Go through the data from its first line and retype each line, stopping once the line containing "ATOM 10 C CA" has been retyped.
=== INPUT RECORDS ===
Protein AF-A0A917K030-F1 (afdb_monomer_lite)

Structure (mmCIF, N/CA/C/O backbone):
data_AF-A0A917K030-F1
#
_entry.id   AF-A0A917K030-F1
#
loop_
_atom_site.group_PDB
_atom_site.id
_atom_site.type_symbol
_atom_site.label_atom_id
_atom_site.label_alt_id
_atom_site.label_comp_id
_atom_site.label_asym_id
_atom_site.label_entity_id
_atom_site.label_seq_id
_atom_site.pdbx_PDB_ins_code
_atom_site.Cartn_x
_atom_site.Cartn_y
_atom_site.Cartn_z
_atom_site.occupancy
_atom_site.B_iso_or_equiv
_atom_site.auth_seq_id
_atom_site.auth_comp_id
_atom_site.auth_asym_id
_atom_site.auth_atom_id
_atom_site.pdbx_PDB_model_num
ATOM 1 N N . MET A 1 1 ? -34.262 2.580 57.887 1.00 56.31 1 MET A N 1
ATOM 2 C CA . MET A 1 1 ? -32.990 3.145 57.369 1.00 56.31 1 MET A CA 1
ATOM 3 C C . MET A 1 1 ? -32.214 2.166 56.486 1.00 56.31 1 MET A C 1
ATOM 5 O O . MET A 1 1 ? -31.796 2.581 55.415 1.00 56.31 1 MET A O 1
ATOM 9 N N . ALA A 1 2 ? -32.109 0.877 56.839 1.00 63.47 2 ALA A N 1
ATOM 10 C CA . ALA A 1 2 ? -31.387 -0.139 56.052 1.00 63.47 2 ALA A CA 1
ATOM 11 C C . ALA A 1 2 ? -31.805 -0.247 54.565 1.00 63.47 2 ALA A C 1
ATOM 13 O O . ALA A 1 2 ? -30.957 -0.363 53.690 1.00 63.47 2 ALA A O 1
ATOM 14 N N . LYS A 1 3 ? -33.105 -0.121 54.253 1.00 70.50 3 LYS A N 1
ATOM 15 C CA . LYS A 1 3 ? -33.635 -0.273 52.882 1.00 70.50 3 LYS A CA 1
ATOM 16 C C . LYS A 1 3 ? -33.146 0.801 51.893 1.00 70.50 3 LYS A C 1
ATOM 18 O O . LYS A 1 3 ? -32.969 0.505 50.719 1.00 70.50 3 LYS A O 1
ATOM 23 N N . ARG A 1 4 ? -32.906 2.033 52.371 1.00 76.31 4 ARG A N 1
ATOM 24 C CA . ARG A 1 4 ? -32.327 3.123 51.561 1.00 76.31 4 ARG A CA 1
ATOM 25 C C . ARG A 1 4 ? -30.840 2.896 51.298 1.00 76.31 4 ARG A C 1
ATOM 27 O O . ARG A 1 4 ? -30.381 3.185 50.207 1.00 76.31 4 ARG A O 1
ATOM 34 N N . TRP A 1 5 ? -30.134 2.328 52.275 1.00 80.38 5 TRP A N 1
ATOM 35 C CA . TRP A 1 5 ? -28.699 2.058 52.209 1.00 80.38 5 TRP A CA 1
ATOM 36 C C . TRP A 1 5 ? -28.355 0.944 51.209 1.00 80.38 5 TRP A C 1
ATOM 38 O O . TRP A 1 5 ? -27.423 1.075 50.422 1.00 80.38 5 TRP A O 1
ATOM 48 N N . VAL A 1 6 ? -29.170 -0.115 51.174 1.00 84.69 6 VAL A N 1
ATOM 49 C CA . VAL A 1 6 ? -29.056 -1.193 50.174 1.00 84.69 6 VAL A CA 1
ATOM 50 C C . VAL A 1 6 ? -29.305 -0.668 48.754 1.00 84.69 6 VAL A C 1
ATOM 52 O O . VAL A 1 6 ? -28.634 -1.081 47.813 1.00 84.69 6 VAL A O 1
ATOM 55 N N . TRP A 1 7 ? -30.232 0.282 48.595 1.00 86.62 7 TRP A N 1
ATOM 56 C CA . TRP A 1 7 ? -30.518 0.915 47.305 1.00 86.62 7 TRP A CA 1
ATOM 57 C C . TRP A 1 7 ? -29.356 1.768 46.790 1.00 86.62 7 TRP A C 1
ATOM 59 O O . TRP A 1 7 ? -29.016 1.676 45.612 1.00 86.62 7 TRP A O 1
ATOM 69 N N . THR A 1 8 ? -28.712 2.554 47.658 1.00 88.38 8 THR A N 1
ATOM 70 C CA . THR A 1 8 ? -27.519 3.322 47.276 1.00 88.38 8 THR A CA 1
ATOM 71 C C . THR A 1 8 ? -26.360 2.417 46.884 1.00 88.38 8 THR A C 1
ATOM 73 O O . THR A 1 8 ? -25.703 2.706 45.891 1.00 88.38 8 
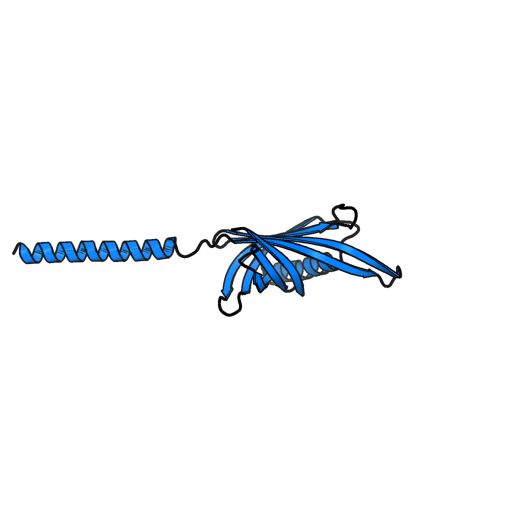THR A O 1
ATOM 76 N N . ILE A 1 9 ? -26.133 1.310 47.602 1.00 90.50 9 ILE A N 1
ATOM 77 C CA . ILE A 1 9 ? -25.082 0.342 47.245 1.00 90.50 9 ILE A CA 1
ATOM 78 C C . ILE A 1 9 ? -25.350 -0.267 45.867 1.00 90.50 9 ILE A C 1
ATOM 80 O O . ILE A 1 9 ? -24.450 -0.284 45.033 1.00 90.50 9 ILE A O 1
ATOM 84 N N . ASN A 1 10 ? -26.579 -0.717 45.601 1.00 89.81 10 ASN A N 1
ATOM 85 C CA . ASN A 1 10 ? -26.921 -1.302 44.303 1.00 89.81 10 ASN A CA 1
ATOM 86 C C . ASN A 1 10 ? -26.735 -0.312 43.147 1.00 89.81 10 ASN A C 1
ATOM 88 O O . ASN A 1 10 ? -26.217 -0.697 42.104 1.00 89.81 10 ASN A O 1
ATOM 92 N N . LEU A 1 11 ? -27.099 0.961 43.330 1.00 93.00 11 LEU A N 1
ATOM 93 C CA . LEU A 1 11 ? -26.865 1.998 42.319 1.00 93.00 11 LEU A CA 1
ATOM 94 C C . LEU A 1 11 ? -25.373 2.257 42.078 1.00 93.00 11 LEU A C 1
ATOM 96 O O . LEU A 1 11 ? -24.967 2.452 40.935 1.00 93.00 11 LEU A O 1
ATOM 100 N N . LEU A 1 12 ? -24.556 2.226 43.132 1.00 94.19 12 LEU A N 1
ATOM 101 C CA . LEU A 1 12 ? -23.108 2.416 43.034 1.00 94.19 12 LEU A CA 1
ATOM 102 C C . LEU A 1 12 ? -22.438 1.252 42.290 1.00 94.19 12 LEU A C 1
ATOM 104 O O . LEU A 1 12 ? -21.626 1.476 41.395 1.00 94.19 12 LEU A O 1
ATOM 108 N N . VAL A 1 13 ? -22.829 0.015 42.611 1.00 94.31 13 VAL A N 1
ATOM 109 C CA . VAL A 1 13 ? -22.350 -1.196 41.926 1.00 94.31 13 VAL A CA 1
ATOM 110 C C . VAL A 1 13 ? -22.788 -1.204 40.461 1.00 94.31 13 VAL A C 1
ATOM 112 O O . VAL A 1 13 ? -21.978 -1.497 39.585 1.00 94.31 13 VAL A O 1
ATOM 115 N N . LEU A 1 14 ? -24.039 -0.831 40.176 1.00 94.06 14 LEU A N 1
ATOM 116 C CA . LEU A 1 14 ? -24.542 -0.736 38.806 1.00 94.06 14 LEU A CA 1
ATOM 117 C C . LEU A 1 14 ? -23.781 0.329 38.003 1.00 94.06 14 LEU A C 1
ATOM 119 O O . LEU A 1 14 ? -23.377 0.070 36.874 1.00 94.06 14 LEU A O 1
ATOM 123 N N . GLY A 1 15 ? -23.528 1.500 38.597 1.00 95.69 15 GLY A N 1
ATOM 124 C CA . GLY A 1 15 ? -22.731 2.555 37.971 1.00 95.69 15 GLY A CA 1
ATOM 125 C C . GLY A 1 15 ? -21.300 2.108 37.666 1.00 95.69 15 GLY A C 1
ATOM 126 O O . GLY A 1 15 ? -20.794 2.372 36.577 1.00 95.69 15 GLY A O 1
ATOM 127 N N . ALA A 1 16 ? -20.670 1.369 38.585 1.00 94.88 16 ALA A N 1
ATOM 128 C CA . ALA A 1 16 ? -19.342 0.799 38.372 1.00 94.88 16 ALA A CA 1
ATOM 129 C C . ALA A 1 16 ? -19.329 -0.248 37.244 1.00 94.88 16 ALA A C 1
ATOM 131 O O . ALA A 1 16 ? -18.415 -0.240 36.422 1.00 94.88 16 ALA A O 1
ATOM 132 N N . LEU A 1 17 ? -20.353 -1.105 37.162 1.00 94.94 17 LEU A N 1
ATOM 133 C CA . LEU A 1 17 ? -20.504 -2.091 36.085 1.00 94.94 17 LEU A CA 1
ATOM 134 C C . LEU A 1 17 ? -20.666 -1.426 34.716 1.00 94.94 17 LEU A C 1
ATOM 136 O O . LEU A 1 17 ? -19.979 -1.808 33.773 1.00 94.94 17 LEU A O 1
ATOM 140 N N . VAL A 1 18 ? -21.518 -0.404 34.612 1.00 94.69 18 VAL A N 1
ATOM 141 C CA . VAL A 1 18 ? -21.708 0.350 33.361 1.00 94.69 18 VAL A CA 1
ATOM 142 C C . VAL A 1 18 ? -20.420 1.075 32.962 1.00 94.69 18 VAL A C 1
ATOM 144 O O . VAL A 1 18 ? -20.026 1.032 31.799 1.00 94.69 18 VAL A O 1
ATOM 147 N N . GLY A 1 19 ? -19.721 1.687 33.924 1.00 94.44 19 GLY A N 1
ATOM 148 C CA . GLY A 1 19 ? -18.427 2.325 33.680 1.00 94.44 19 GLY A CA 1
ATOM 149 C C . GLY A 1 19 ? -17.366 1.338 33.185 1.00 94.44 19 GLY A C 1
ATOM 150 O O . GLY A 1 19 ? -16.670 1.620 32.213 1.00 94.44 19 GLY A O 1
ATOM 151 N N . ALA A 1 20 ? -17.279 0.157 33.801 1.00 92.25 20 ALA A N 1
ATOM 152 C CA . ALA A 1 20 ? -16.370 -0.900 33.367 1.00 92.25 20 ALA A CA 1
ATOM 153 C C . ALA A 1 20 ? -16.704 -1.391 31.953 1.00 92.25 20 ALA A C 1
ATOM 155 O O . ALA A 1 20 ? -15.801 -1.554 31.139 1.00 92.25 20 ALA A O 1
ATOM 156 N N . MET A 1 21 ? -17.989 -1.561 31.636 1.00 89.75 21 MET A N 1
ATOM 157 C CA . MET A 1 21 ? -18.440 -1.982 30.310 1.00 89.75 21 MET A CA 1
ATOM 158 C C . MET A 1 21 ? -18.057 -0.957 29.233 1.00 89.75 21 MET A C 1
ATOM 160 O O . MET A 1 21 ? -17.534 -1.336 28.190 1.00 89.75 21 MET A O 1
ATOM 164 N N . PHE A 1 22 ? -18.195 0.341 29.523 1.00 88.12 22 PHE A N 1
ATOM 165 C CA . PHE A 1 22 ? -17.779 1.415 28.617 1.00 88.12 22 PHE A CA 1
ATOM 166 C C . PHE A 1 22 ? -16.260 1.440 28.373 1.00 88.12 22 PHE A C 1
ATOM 168 O O . PHE A 1 22 ? -15.808 1.646 27.248 1.00 88.12 22 PHE A O 1
ATOM 175 N N . VAL A 1 23 ? -15.456 1.210 29.418 1.00 87.94 23 VAL A N 1
ATOM 176 C CA . VAL A 1 23 ? -13.990 1.124 29.295 1.00 87.94 23 VAL A CA 1
ATOM 177 C C . VAL A 1 23 ? -13.577 -0.120 28.512 1.00 87.94 23 VAL A C 1
ATOM 179 O O . VAL A 1 23 ? -12.697 -0.030 27.660 1.00 87.94 23 VAL A O 1
ATOM 182 N N . ILE A 1 24 ? -14.223 -1.262 28.762 1.00 84.81 24 ILE A N 1
ATOM 183 C CA . ILE A 1 24 ? -13.969 -2.500 28.023 1.00 84.81 24 ILE A CA 1
ATOM 184 C C . ILE A 1 24 ? -14.298 -2.296 26.551 1.00 84.81 24 ILE A C 1
ATOM 186 O O . ILE A 1 24 ? -13.440 -2.594 25.731 1.00 84.81 24 ILE A O 1
ATOM 190 N N . GLU A 1 25 ? -15.459 -1.738 26.200 1.00 80.06 25 GLU A N 1
ATOM 191 C CA . GLU A 1 25 ? -15.789 -1.456 24.797 1.00 80.06 25 GLU A CA 1
ATOM 192 C C . GLU A 1 25 ? -14.787 -0.500 24.155 1.00 80.06 25 GLU A C 1
ATOM 194 O O . GLU A 1 25 ? -14.329 -0.757 23.053 1.00 80.06 25 GLU A O 1
ATOM 199 N N . ARG A 1 26 ? -14.341 0.546 24.855 1.00 74.69 26 ARG A N 1
ATOM 200 C CA . ARG A 1 26 ? -13.264 1.428 24.370 1.00 74.69 26 ARG A CA 1
ATOM 201 C C . ARG A 1 26 ? -11.942 0.698 24.116 1.00 74.69 26 ARG A C 1
ATOM 203 O O . ARG A 1 26 ? -11.215 1.096 23.214 1.00 74.69 26 ARG A O 1
ATOM 210 N N . LEU A 1 27 ? -11.618 -0.314 24.918 1.00 68.88 27 LEU A N 1
ATOM 211 C CA . LEU A 1 27 ? -10.390 -1.105 24.787 1.00 68.88 27 LEU A CA 1
ATOM 212 C C . LEU A 1 27 ? -10.522 -2.257 23.778 1.00 68.88 27 LEU A C 1
ATOM 214 O O . LEU A 1 27 ? -9.522 -2.675 23.208 1.00 68.88 27 LEU A O 1
ATOM 218 N N . THR A 1 28 ? -11.732 -2.780 23.569 1.00 62.69 28 THR A N 1
ATOM 219 C CA . THR A 1 28 ? -12.019 -3.903 22.656 1.00 62.69 28 THR A CA 1
ATOM 220 C C . THR A 1 28 ? -12.574 -3.469 21.309 1.00 62.69 28 THR A C 1
ATOM 222 O O . THR A 1 28 ? -12.587 -4.282 20.386 1.00 62.69 28 THR A O 1
ATOM 225 N N . ALA A 1 29 ? -12.966 -2.202 21.155 1.00 57.56 29 ALA A N 1
ATOM 226 C CA . ALA A 1 29 ? -13.251 -1.575 19.876 1.00 57.56 29 ALA A CA 1
ATOM 227 C C . ALA A 1 29 ? -11.955 -1.476 19.053 1.00 57.56 29 ALA A C 1
ATOM 229 O O . ALA A 1 29 ? -11.325 -0.432 18.928 1.00 57.56 29 ALA A O 1
ATOM 230 N N . GLN A 1 30 ? -11.632 -2.619 18.448 1.00 50.84 30 GLN A N 1
ATOM 231 C CA . GLN A 1 30 ? -11.147 -2.737 17.084 1.00 50.84 30 GLN A CA 1
ATOM 232 C C . GLN A 1 30 ? -9.641 -2.531 16.876 1.00 50.84 30 GLN A C 1
ATOM 234 O O . GLN A 1 30 ? -9.214 -1.709 16.074 1.00 50.84 30 GLN A O 1
ATOM 239 N N . GLU A 1 31 ? -8.828 -3.421 17.454 1.00 53.00 31 GLU A N 1
ATOM 240 C CA . GLU A 1 31 ? -7.629 -3.872 16.736 1.00 53.00 31 GLU A CA 1
ATOM 241 C C . GLU A 1 31 ? -8.046 -4.894 15.668 1.00 53.00 31 GLU A C 1
ATOM 243 O O . GLU A 1 31 ? -7.842 -6.099 15.819 1.00 53.00 31 GLU A O 1
ATOM 248 N N . GLN A 1 32 ? -8.685 -4.432 14.589 1.00 58.69 32 GLN A N 1
ATOM 249 C CA . GLN A 1 32 ? -8.883 -5.273 13.410 1.00 58.69 32 GLN A CA 1
ATOM 250 C C . GLN A 1 32 ? -7.519 -5.510 12.766 1.00 58.69 32 GLN A C 1
ATOM 252 O O . GLN A 1 32 ? -7.011 -4.697 11.991 1.00 58.69 32 GLN A O 1
ATOM 257 N N . ARG A 1 33 ? -6.905 -6.630 13.147 1.00 67.69 33 ARG A N 1
ATOM 258 C CA . ARG A 1 33 ? -5.783 -7.191 12.410 1.00 67.69 33 ARG A CA 1
ATOM 259 C C . ARG A 1 33 ? -6.328 -7.698 11.096 1.00 67.69 33 ARG A C 1
ATOM 261 O O . ARG A 1 33 ? -7.246 -8.512 11.074 1.00 67.69 33 ARG A O 1
ATOM 268 N N . PHE A 1 34 ? -5.785 -7.171 10.021 1.00 77.25 34 PHE A N 1
ATOM 269 C CA . PHE A 1 34 ? -6.154 -7.562 8.683 1.00 77.25 34 PHE A CA 1
ATOM 270 C C . PHE A 1 34 ? -4.883 -7.734 7.878 1.00 77.25 34 PHE A C 1
ATOM 272 O O . PHE A 1 34 ? -3.964 -6.914 7.953 1.00 77.25 34 PHE A O 1
ATOM 279 N N . MET A 1 35 ? -4.817 -8.834 7.142 1.00 86.25 35 MET A N 1
ATOM 280 C CA . MET A 1 35 ? -3.680 -9.146 6.304 1.00 86.25 35 MET A CA 1
ATOM 281 C C . MET A 1 35 ? -4.165 -9.455 4.892 1.00 86.25 35 MET A C 1
ATOM 283 O O . MET A 1 35 ? -5.029 -10.307 4.682 1.00 86.25 35 MET A O 1
ATOM 287 N N . LEU A 1 36 ? -3.587 -8.752 3.923 1.00 88.06 36 LEU A N 1
ATOM 288 C CA . LEU A 1 36 ? -3.754 -9.028 2.505 1.00 88.06 36 LEU A CA 1
ATOM 289 C C . LEU A 1 36 ? -2.441 -9.508 1.934 1.00 88.06 36 LEU A C 1
ATOM 291 O O . LEU A 1 36 ? -1.405 -8.876 2.134 1.00 88.06 36 LEU A O 1
ATOM 295 N N . ASN A 1 37 ? -2.521 -10.581 1.162 1.00 92.25 37 ASN A N 1
ATOM 296 C CA . ASN A 1 37 ? -1.453 -10.975 0.264 1.00 92.25 37 ASN A CA 1
ATOM 297 C C . ASN A 1 37 ? -1.972 -10.862 -1.164 1.00 92.25 37 ASN A C 1
ATOM 299 O O . ASN A 1 37 ? -2.848 -11.623 -1.578 1.00 92.25 37 ASN A O 1
ATOM 303 N N . CYS A 1 38 ? -1.473 -9.868 -1.876 1.00 92.81 38 CYS A N 1
ATOM 304 C CA . CYS A 1 38 ? -1.912 -9.496 -3.202 1.00 92.81 38 CYS A CA 1
ATOM 305 C C . CYS A 1 38 ? -0.872 -9.878 -4.242 1.00 92.81 38 CYS A C 1
ATOM 307 O O . CYS A 1 38 ? 0.324 -9.694 -4.030 1.00 92.81 38 CYS A O 1
ATOM 309 N N . ALA A 1 39 ? -1.344 -10.336 -5.393 1.00 92.75 39 ALA A N 1
ATOM 310 C CA . ALA A 1 39 ? -0.521 -10.585 -6.561 1.00 92.75 39 ALA A CA 1
ATOM 311 C C . ALA A 1 39 ? -1.080 -9.830 -7.772 1.00 92.75 39 ALA A C 1
ATOM 313 O O . ALA A 1 39 ? -2.298 -9.681 -7.927 1.00 92.75 39 ALA A O 1
ATOM 314 N N . SER A 1 40 ? -0.180 -9.346 -8.621 1.00 92.44 40 SER A N 1
ATOM 315 C CA . SER A 1 40 ? -0.504 -8.738 -9.908 1.00 92.44 40 SER A CA 1
ATOM 316 C C . SER A 1 40 ? 0.636 -8.956 -10.903 1.00 92.44 40 SER A C 1
ATOM 318 O O . SER A 1 40 ? 1.779 -9.209 -10.518 1.00 92.44 40 SER A O 1
ATOM 320 N N . GLU A 1 41 ? 0.316 -8.864 -12.187 1.00 90.62 41 GLU A N 1
ATOM 321 C CA . GLU A 1 41 ? 1.281 -8.917 -13.283 1.00 90.62 41 GLU A CA 1
ATOM 322 C C . GLU A 1 41 ? 1.450 -7.512 -13.856 1.00 90.62 41 GLU A C 1
ATOM 324 O O . GLU A 1 41 ? 0.481 -6.825 -14.179 1.00 90.62 41 GLU A O 1
ATOM 329 N N . LEU A 1 42 ? 2.698 -7.075 -13.970 1.00 88.88 42 LEU A N 1
ATOM 330 C CA . LEU A 1 42 ? 3.078 -5.788 -14.528 1.00 88.88 42 LEU A CA 1
ATOM 331 C C . LEU A 1 42 ? 3.631 -6.009 -15.928 1.00 88.88 42 LEU A C 1
ATOM 333 O O . LEU A 1 42 ? 4.470 -6.883 -16.140 1.00 88.88 42 LEU A O 1
ATOM 337 N N . THR A 1 43 ? 3.173 -5.202 -16.877 1.00 87.19 43 THR A N 1
ATOM 338 C CA . THR A 1 43 ? 3.680 -5.206 -18.250 1.00 87.19 43 THR A CA 1
ATOM 339 C C . THR A 1 43 ? 4.173 -3.809 -18.583 1.00 87.19 43 THR A C 1
ATOM 341 O O . THR A 1 43 ? 3.374 -2.887 -18.750 1.00 87.19 43 THR A O 1
ATOM 344 N N . ASP A 1 44 ? 5.489 -3.664 -18.678 1.00 84.12 44 ASP A N 1
ATOM 345 C CA . ASP A 1 44 ? 6.135 -2.419 -19.065 1.00 84.12 44 ASP A CA 1
ATOM 346 C C . ASP A 1 44 ? 6.337 -2.428 -20.583 1.00 84.12 44 ASP A C 1
ATOM 348 O O . ASP A 1 44 ? 7.093 -3.240 -21.127 1.00 84.12 44 ASP A O 1
ATOM 352 N N . ARG A 1 45 ? 5.667 -1.508 -21.281 1.00 79.00 45 ARG A N 1
ATOM 353 C CA . ARG A 1 45 ? 5.891 -1.297 -22.713 1.00 79.00 45 ARG A CA 1
ATOM 354 C C . ARG A 1 45 ? 7.209 -0.568 -22.913 1.00 79.00 45 ARG A C 1
ATOM 356 O O . ARG A 1 45 ? 7.327 0.613 -22.586 1.00 79.00 45 ARG A O 1
ATOM 363 N N . ASN A 1 46 ? 8.199 -1.264 -23.463 1.00 69.25 46 ASN A N 1
ATOM 364 C CA . ASN A 1 46 ? 9.466 -0.652 -23.831 1.00 69.25 46 ASN A CA 1
ATOM 365 C C . ASN A 1 46 ? 9.473 -0.307 -25.325 1.00 69.25 46 ASN A C 1
ATOM 367 O O . ASN A 1 46 ? 9.782 -1.148 -26.170 1.00 69.25 46 ASN A O 1
ATOM 371 N N . GLU A 1 47 ? 9.163 0.952 -25.644 1.00 65.50 47 GLU A N 1
ATOM 372 C CA . GLU A 1 47 ? 9.121 1.459 -27.025 1.00 65.50 47 GLU A CA 1
ATOM 373 C C . GLU A 1 47 ? 10.473 1.356 -27.757 1.00 65.50 47 GLU A C 1
ATOM 375 O O . GLU A 1 47 ? 10.511 1.353 -28.984 1.00 65.50 47 GLU A O 1
ATOM 380 N N . LEU A 1 48 ? 11.591 1.244 -27.028 1.00 64.25 48 LEU A N 1
ATOM 381 C CA . LEU A 1 48 ? 12.937 1.191 -27.611 1.00 64.25 48 LEU A CA 1
ATOM 382 C C . LEU A 1 48 ? 13.365 -0.221 -28.035 1.00 64.25 48 LEU A C 1
ATOM 384 O O . LEU A 1 48 ? 14.240 -0.357 -28.888 1.00 64.25 48 LEU A O 1
ATOM 388 N N . LEU A 1 49 ? 12.790 -1.265 -27.430 1.00 62.88 49 LEU A N 1
ATOM 389 C CA . LEU A 1 49 ? 13.174 -2.665 -27.663 1.00 62.88 49 LEU A CA 1
ATOM 390 C C . LEU A 1 49 ? 12.100 -3.480 -28.398 1.00 62.88 49 LEU A C 1
ATOM 392 O O . LEU A 1 49 ? 12.344 -4.656 -28.673 1.00 62.88 49 LEU A O 1
ATOM 396 N N . ASP A 1 50 ? 10.944 -2.872 -28.697 1.00 64.44 50 ASP A N 1
ATOM 397 C CA . ASP A 1 50 ? 9.757 -3.518 -29.291 1.00 64.44 50 ASP A CA 1
ATOM 398 C C . ASP A 1 50 ? 9.383 -4.831 -28.573 1.00 64.44 50 ASP A C 1
ATOM 400 O O . ASP A 1 50 ? 8.967 -5.829 -29.165 1.00 64.44 50 ASP A O 1
ATOM 404 N N . LYS A 1 51 ? 9.632 -4.853 -27.259 1.00 70.50 51 LYS A N 1
ATOM 405 C CA . LYS A 1 51 ? 9.394 -5.989 -26.377 1.00 70.50 51 LYS A CA 1
ATOM 406 C C . LYS A 1 51 ? 8.814 -5.492 -25.071 1.00 70.50 51 LYS A C 1
ATOM 408 O O . LYS A 1 51 ? 9.410 -4.658 -24.391 1.00 70.50 51 LYS A O 1
ATOM 413 N N . ASP A 1 52 ? 7.678 -6.071 -24.723 1.00 80.50 52 ASP A N 1
ATOM 414 C CA . ASP A 1 52 ? 7.062 -5.883 -23.424 1.00 80.50 52 ASP A CA 1
ATOM 415 C C . ASP A 1 52 ? 7.881 -6.635 -22.372 1.00 80.50 52 ASP A C 1
ATOM 417 O O . ASP A 1 52 ? 8.181 -7.825 -22.526 1.00 80.50 52 ASP A O 1
ATOM 421 N N . VAL A 1 53 ? 8.273 -5.932 -21.311 1.00 84.25 53 VAL A N 1
ATOM 422 C CA . VAL A 1 53 ? 8.970 -6.533 -20.173 1.00 84.25 53 VAL A CA 1
ATOM 423 C C . VAL A 1 53 ? 7.937 -6.826 -19.097 1.00 84.25 53 VAL A C 1
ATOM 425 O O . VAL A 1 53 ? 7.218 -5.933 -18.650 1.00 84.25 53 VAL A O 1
===
▶ [SOLUTION BELOW]
Protein AF-A0A917K030-F1 (afdb_monomer_lite)

Structure (mmCIF, N/CA/C/O backbone):
data_AF-A0A917K030-F1
#
_entry.id   AF-A0A917K030-F1
#
loop_
_atom_site.group_PDB
_atom_site.id
_atom_site.type_symbol
_atom_site.label_atom_id
_atom_site.label_alt_id
_atom_site.label_comp_id
_atom_site.label_asym_id
_atom_site.label_entity_id
_atom_site.label_seq_id
_atom_site.pdbx_PDB_ins_code
_atom_site.Cartn_x
_atom_site.Cartn_y
_atom_site.Cartn_z
_atom_site.occupancy
_atom_site.B_iso_or_equiv
_atom_site.auth_seq_id
_atom_site.auth_comp_id
_atom_site.auth_asym_id
_atom_site.auth_atom_id
_atom_site.pdbx_PDB_model_num
ATOM 1 N N . MET A 1 1 ? -34.262 2.580 57.887 1.00 56.31 1 MET A N 1
ATOM 2 C CA . MET A 1 1 ? -32.990 3.145 57.369 1.00 56.31 1 MET A CA 1
ATOM 3 C C . MET A 1 1 ? -32.214 2.166 56.486 1.00 56.31 1 MET A C 1
ATOM 5 O O . MET A 1 1 ? -31.796 2.581 55.415 1.00 56.31 1 MET A O 1
ATOM 9 N N . ALA A 1 2 ? -32.109 0.877 56.839 1.00 63.47 2 ALA A N 1
ATOM 10 C CA . ALA A 1 2 ? -31.387 -0.139 56.052 1.00 63.47 2 ALA A CA 1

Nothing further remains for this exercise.